-- Task --
Among the lines below, take the one holding "ATOM 28 C CA", the one holding "ATOM 33 C CA", and all lines between them. Set them down exactly.

Start of Given entries

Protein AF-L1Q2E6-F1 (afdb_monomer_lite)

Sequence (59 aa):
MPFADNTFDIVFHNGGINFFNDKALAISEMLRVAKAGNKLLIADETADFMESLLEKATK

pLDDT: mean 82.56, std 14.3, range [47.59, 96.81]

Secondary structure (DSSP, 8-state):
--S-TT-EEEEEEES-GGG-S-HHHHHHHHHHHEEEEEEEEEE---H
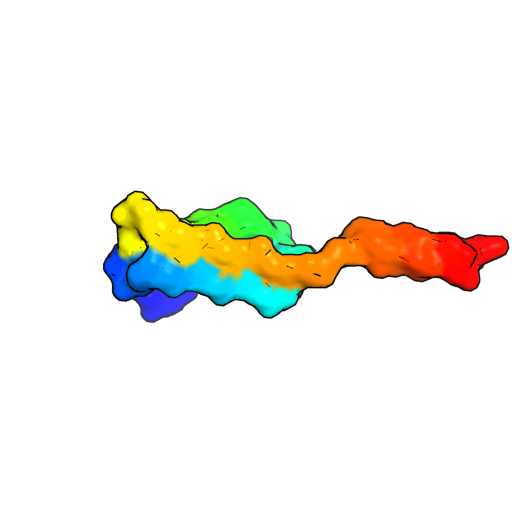HHHHHHHHHH--

Structure (mmCIF, N/CA/C/O backbone):
data_AF-L1Q2E6-F1
#
_entry.id   AF-L1Q2E6-F1
#
loop_
_atom_site.group_PDB
_atom_site.id
_atom_site.type_symbol
_atom_site.label_atom_id
_atom_site.label_alt_id
_atom_site.label_comp_id
_atom_site.label_asym_id
_atom_site.label_entity_id
_atom_site.label_seq_id
_atom_site.pdbx_PDB_ins_code
_atom_site.Cartn_x
_atom_site.Cartn_y
_atom_site.Cartn_z
_atom_site.occupancy
_atom_site.B_iso_or_equiv
_atom_site.auth_seq_id
_atom_site.auth_comp_id
_atom_site.auth_asym_id
_atom_site.auth_atom_id
_atom_site.pdbx_PDB_model_num
ATOM 1 N N . MET A 1 1 ? -10.895 -2.992 -4.469 1.00 77.00 1 MET A N 1
ATOM 2 C CA . MET A 1 1 ? -10.543 -3.995 -3.429 1.00 77.00 1 MET A CA 1
ATOM 3 C C . MET A 1 1 ? -11.717 -4.152 -2.448 1.00 77.00 1 MET A C 1
ATOM 5 O O . MET A 1 1 ? -12.314 -3.130 -2.131 1.00 77.00 1 MET A O 1
ATOM 9 N N . PRO A 1 2 ? -12.105 -5.361 -1.977 1.00 91.81 2 PRO A N 1
ATOM 10 C CA . PRO A 1 2 ? -13.388 -5.587 -1.286 1.00 91.81 2 PRO A CA 1
ATOM 11 C C . PRO A 1 2 ? -13.359 -5.293 0.228 1.00 91.81 2 PRO A C 1
ATOM 13 O O . PRO A 1 2 ? -13.953 -6.022 1.018 1.00 91.81 2 PRO A O 1
ATOM 16 N N . PHE A 1 3 ? -12.667 -4.236 0.647 1.00 95.94 3 PHE A N 1
ATOM 17 C CA . PHE A 1 3 ? -12.647 -3.794 2.044 1.00 95.94 3 PHE A CA 1
ATOM 18 C C . PHE A 1 3 ? -13.271 -2.407 2.164 1.00 95.94 3 PHE A C 1
ATOM 20 O O . PHE A 1 3 ? -13.175 -1.592 1.239 1.00 95.94 3 PHE A O 1
ATOM 27 N N . ALA A 1 4 ? -13.901 -2.148 3.307 1.00 96.06 4 ALA A N 1
ATOM 28 C CA . ALA A 1 4 ? -14.443 -0.840 3.639 1.00 96.06 4 ALA A CA 1
ATOM 29 C C . ALA A 1 4 ? -13.322 0.179 3.909 1.00 96.06 4 ALA A C 1
ATOM 31 O O . ALA A 1 4 ? -12.164 -0.179 4.150 1.00 96.06 4 ALA A O 1
ATOM 32 N N . ASP A 1 5 ? -13.677 1.456 3.876 1.00 96.81 5 ASP A N 1
ATOM 33 C CA . ASP A 1 5 ? -12.766 2.552 4.201 1.00 96.81 5 ASP A CA 1
ATOM 34 C C . ASP A 1 5 ? -12.282 2.447 5.654 1.00 96.81 5 ASP A C 1
ATOM 36 O O . ASP A 1 5 ? -13.022 1.988 6.525 1.00 96.81 5 ASP A O 1
ATOM 40 N N . ASN A 1 6 ? -11.060 2.912 5.933 1.00 96.19 6 ASN A N 1
ATOM 41 C CA . ASN A 1 6 ? -10.500 2.985 7.292 1.00 96.19 6 ASN A CA 1
ATOM 42 C C . ASN A 1 6 ? -10.543 1.652 8.076 1.00 96.19 6 ASN A C 1
ATOM 44 O O . ASN A 1 6 ? -10.690 1.635 9.301 1.00 96.19 6 ASN A O 1
ATOM 48 N N . THR A 1 7 ? -10.420 0.522 7.382 1.00 96.44 7 THR A N 1
ATOM 49 C CA . THR A 1 7 ? -10.472 -0.809 7.999 1.00 96.44 7 THR A CA 1
ATOM 50 C C . THR A 1 7 ? -9.183 -1.130 8.756 1.00 96.44 7 THR A C 1
ATOM 52 O O . THR A 1 7 ? -9.228 -1.659 9.866 1.00 96.44 7 THR A O 1
ATOM 55 N N . PHE A 1 8 ? -8.028 -0.804 8.175 1.00 95.69 8 PHE A N 1
ATOM 56 C CA . PHE A 1 8 ? -6.734 -1.281 8.652 1.00 95.69 8 PHE A CA 1
ATOM 57 C C . PHE A 1 8 ? -5.929 -0.191 9.353 1.00 95.69 8 PHE A C 1
ATOM 59 O O . PHE A 1 8 ? -5.850 0.953 8.906 1.00 95.69 8 PHE A O 1
ATOM 66 N N . ASP A 1 9 ? -5.274 -0.573 10.447 1.00 9
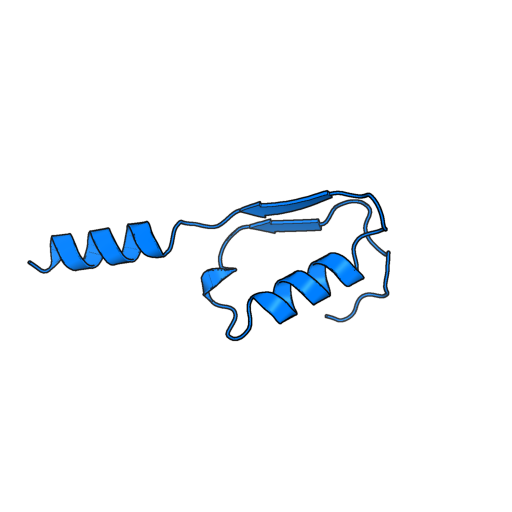3.75 9 ASP A N 1
ATOM 67 C CA . ASP A 1 9 ? -4.330 0.289 11.154 1.00 93.75 9 ASP A CA 1
ATOM 68 C C . ASP A 1 9 ? -2.989 0.416 10.425 1.00 93.75 9 ASP A C 1
ATOM 70 O O . ASP A 1 9 ? -2.310 1.424 10.574 1.00 93.75 9 ASP A O 1
ATOM 74 N N . ILE A 1 10 ? -2.593 -0.585 9.635 1.00 91.50 10 ILE A N 1
ATOM 75 C CA . ILE A 1 10 ? -1.372 -0.552 8.826 1.00 91.50 10 ILE A CA 1
ATOM 76 C C . ILE A 1 10 ? -1.633 -1.282 7.509 1.00 91.50 10 ILE A C 1
ATOM 78 O O . ILE A 1 10 ? -2.250 -2.347 7.506 1.00 91.50 10 ILE A O 1
ATOM 82 N N . VAL A 1 11 ? -1.138 -0.724 6.404 1.00 93.25 11 VAL A N 1
ATOM 83 C CA . VAL A 1 11 ? -1.166 -1.366 5.084 1.00 93.25 11 VAL A CA 1
ATOM 84 C C . VAL A 1 11 ? 0.268 -1.589 4.610 1.00 93.25 11 VAL A C 1
ATOM 86 O O . VAL A 1 11 ? 1.086 -0.668 4.616 1.00 93.25 11 VAL A O 1
ATOM 89 N N . PHE A 1 12 ? 0.560 -2.826 4.212 1.00 92.38 12 PHE A N 1
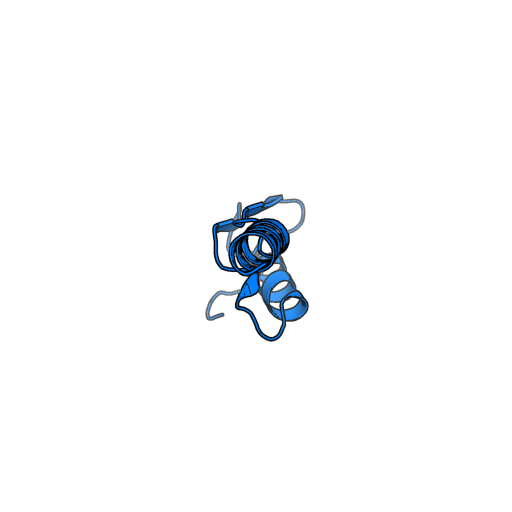ATOM 90 C CA . PHE A 1 12 ? 1.851 -3.249 3.681 1.00 92.38 12 PHE A CA 1
ATOM 91 C C . PHE A 1 12 ? 1.662 -3.788 2.267 1.00 92.38 12 PHE A C 1
ATOM 93 O O . PHE A 1 12 ? 0.914 -4.744 2.065 1.00 92.38 12 PHE A O 1
ATOM 100 N N . HIS A 1 13 ? 2.362 -3.197 1.306 1.00 90.12 13 HIS A N 1
ATOM 101 C CA . HIS A 1 13 ? 2.482 -3.713 -0.052 1.00 90.12 13 HIS A CA 1
ATOM 102 C C . HIS A 1 13 ? 3.941 -4.092 -0.292 1.00 90.12 13 HIS A C 1
ATOM 104 O O . HIS A 1 13 ? 4.813 -3.233 -0.193 1.00 90.12 13 HIS A O 1
ATOM 110 N N . ASN A 1 14 ? 4.215 -5.367 -0.565 1.00 90.19 14 ASN A N 1
ATOM 111 C CA . ASN A 1 14 ? 5.567 -5.856 -0.819 1.00 90.19 14 ASN A CA 1
ATOM 112 C C . ASN A 1 14 ? 5.624 -6.615 -2.146 1.00 90.19 14 ASN A C 1
ATOM 114 O O . ASN A 1 14 ? 4.996 -7.667 -2.265 1.00 90.19 14 ASN A O 1
ATOM 118 N N . GLY A 1 15 ? 6.419 -6.112 -3.086 1.00 85.88 15 GLY A N 1
ATOM 119 C CA . GLY A 1 15 ? 6.599 -6.698 -4.409 1.00 85.88 15 GLY A CA 1
ATOM 120 C C . GLY A 1 15 ? 5.472 -6.344 -5.381 1.00 85.88 15 GLY A C 1
ATOM 121 O O . GLY A 1 15 ? 4.305 -6.198 -5.011 1.00 85.88 15 GLY A O 1
ATOM 122 N N . GLY A 1 16 ? 5.816 -6.202 -6.654 1.00 85.19 16 GLY A N 1
ATOM 123 C CA . GLY A 1 16 ? 4.867 -6.146 -7.757 1.00 85.19 16 GLY A CA 1
ATOM 124 C C . GLY A 1 16 ? 3.951 -4.921 -7.824 1.00 85.19 16 GLY A C 1
ATOM 125 O O . GLY A 1 16 ? 2.963 -4.965 -8.560 1.00 85.19 16 GLY A O 1
ATOM 126 N N . ILE A 1 17 ? 4.271 -3.811 -7.136 1.00 86.88 17 ILE A N 1
ATOM 127 C CA . ILE A 1 17 ? 3.604 -2.523 -7.412 1.00 86.88 17 ILE A CA 1
ATOM 128 C C . ILE A 1 17 ? 3.853 -2.115 -8.869 1.00 86.88 17 ILE A C 1
ATOM 130 O O . ILE A 1 17 ? 2.994 -1.514 -9.514 1.00 86.88 17 ILE A O 1
ATOM 134 N N . ASN A 1 18 ? 4.997 -2.518 -9.426 1.00 83.12 18 ASN A N 1
ATOM 135 C CA . ASN A 1 18 ? 5.363 -2.262 -10.814 1.00 83.12 18 ASN A CA 1
ATOM 136 C C . ASN A 1 18 ? 4.421 -2.904 -11.847 1.00 83.12 18 ASN A C 1
ATOM 138 O O . ASN A 1 18 ? 4.283 -2.350 -12.936 1.00 83.12 18 ASN A O 1
ATOM 142 N N . PHE A 1 19 ? 3.724 -3.995 -11.504 1.00 85.69 19 PHE A N 1
ATOM 143 C CA . PHE A 1 19 ? 2.805 -4.699 -12.412 1.00 85.69 19 PHE A CA 1
ATOM 144 C C . PHE A 1 19 ? 1.387 -4.112 -12.449 1.00 85.69 19 PHE A C 1
ATOM 146 O O . PHE A 1 19 ? 0.558 -4.558 -13.243 1.00 85.69 19 PHE A O 1
ATOM 153 N N . PHE A 1 20 ? 1.074 -3.116 -11.615 1.00 87.12 20 PHE A N 1
ATOM 154 C CA . PHE A 1 20 ? -0.211 -2.429 -11.710 1.00 87.12 20 PHE A CA 1
ATOM 155 C C . PHE A 1 20 ? -0.224 -1.510 -12.933 1.00 87.12 20 PHE A C 1
ATOM 157 O O . PHE A 1 20 ? 0.587 -0.588 -13.040 1.00 87.12 20 PHE A O 1
ATOM 164 N N . ASN A 1 21 ? -1.206 -1.725 -13.815 1.00 89.94 21 ASN A N 1
ATOM 165 C CA . ASN A 1 21 ? -1.468 -0.847 -14.962 1.00 89.94 21 ASN A CA 1
ATOM 166 C C . ASN A 1 21 ? -1.705 0.606 -14.520 1.00 89.94 21 ASN A C 1
ATOM 168 O O . ASN A 1 21 ? -1.272 1.536 -15.192 1.00 89.94 21 ASN A O 1
ATOM 172 N N . ASP A 1 22 ? -2.361 0.785 -13.370 1.00 92.56 22 ASP A N 1
ATOM 173 C CA . ASP A 1 22 ? -2.561 2.080 -12.727 1.00 92.56 22 ASP A CA 1
ATOM 174 C C . ASP A 1 22 ? -2.066 2.025 -11.274 1.00 92.56 22 ASP A C 1
ATOM 176 O O . ASP A 1 22 ? -2.783 1.645 -10.343 1.00 92.56 22 ASP A O 1
ATOM 180 N N . LYS A 1 23 ? -0.793 2.392 -11.092 1.00 90.00 23 LYS A N 1
ATOM 181 C CA . LYS A 1 23 ? -0.150 2.470 -9.774 1.00 90.00 23 LYS A CA 1
ATOM 182 C C . LYS A 1 23 ? -0.811 3.510 -8.868 1.00 90.00 23 LYS A C 1
ATOM 184 O O . LYS A 1 23 ? -0.884 3.296 -7.661 1.00 90.00 23 LYS A O 1
ATOM 189 N N . ALA A 1 24 ? -1.303 4.618 -9.424 1.00 90.00 24 ALA A N 1
ATOM 190 C CA . ALA A 1 24 ? -1.930 5.674 -8.636 1.00 90.00 24 ALA A CA 1
ATOM 191 C C . ALA A 1 24 ? -3.266 5.199 -8.054 1.00 90.00 24 ALA A C 1
ATOM 193 O O . ALA A 1 24 ? -3.516 5.381 -6.862 1.00 90.00 24 ALA A O 1
ATOM 194 N N . LEU A 1 25 ? -4.080 4.515 -8.862 1.00 93.56 25 LEU A N 1
ATOM 195 C CA . LEU A 1 25 ? -5.318 3.890 -8.404 1.00 93.56 25 LEU A CA 1
ATOM 196 C C . LEU A 1 25 ? -5.049 2.805 -7.354 1.00 93.56 25 LEU A C 1
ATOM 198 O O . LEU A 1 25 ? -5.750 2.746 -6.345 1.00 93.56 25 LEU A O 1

End of Given entries

-- Output of the exercise --
ATOM 28 C CA . ALA A 1 4 ? -14.443 -0.840 3.639 1.00 96.06 4 ALA A CA 1
ATOM 29 C C . ALA A 1 4 ? -13.322 0.179 3.909 1.00 96.06 4 ALA A C 1
ATOM 31 O O . ALA A 1 4 ? -12.164 -0.179 4.150 1.00 96.06 4 ALA A O 1
ATOM 32 N N . ASP A 1 5 ? -13.677 1.456 3.876 1.00 96.81 5 ASP A N 1
ATOM 33 C CA . ASP A 1 5 ? -12.766 2.552 4.201 1.00 96.81 5 ASP A CA 1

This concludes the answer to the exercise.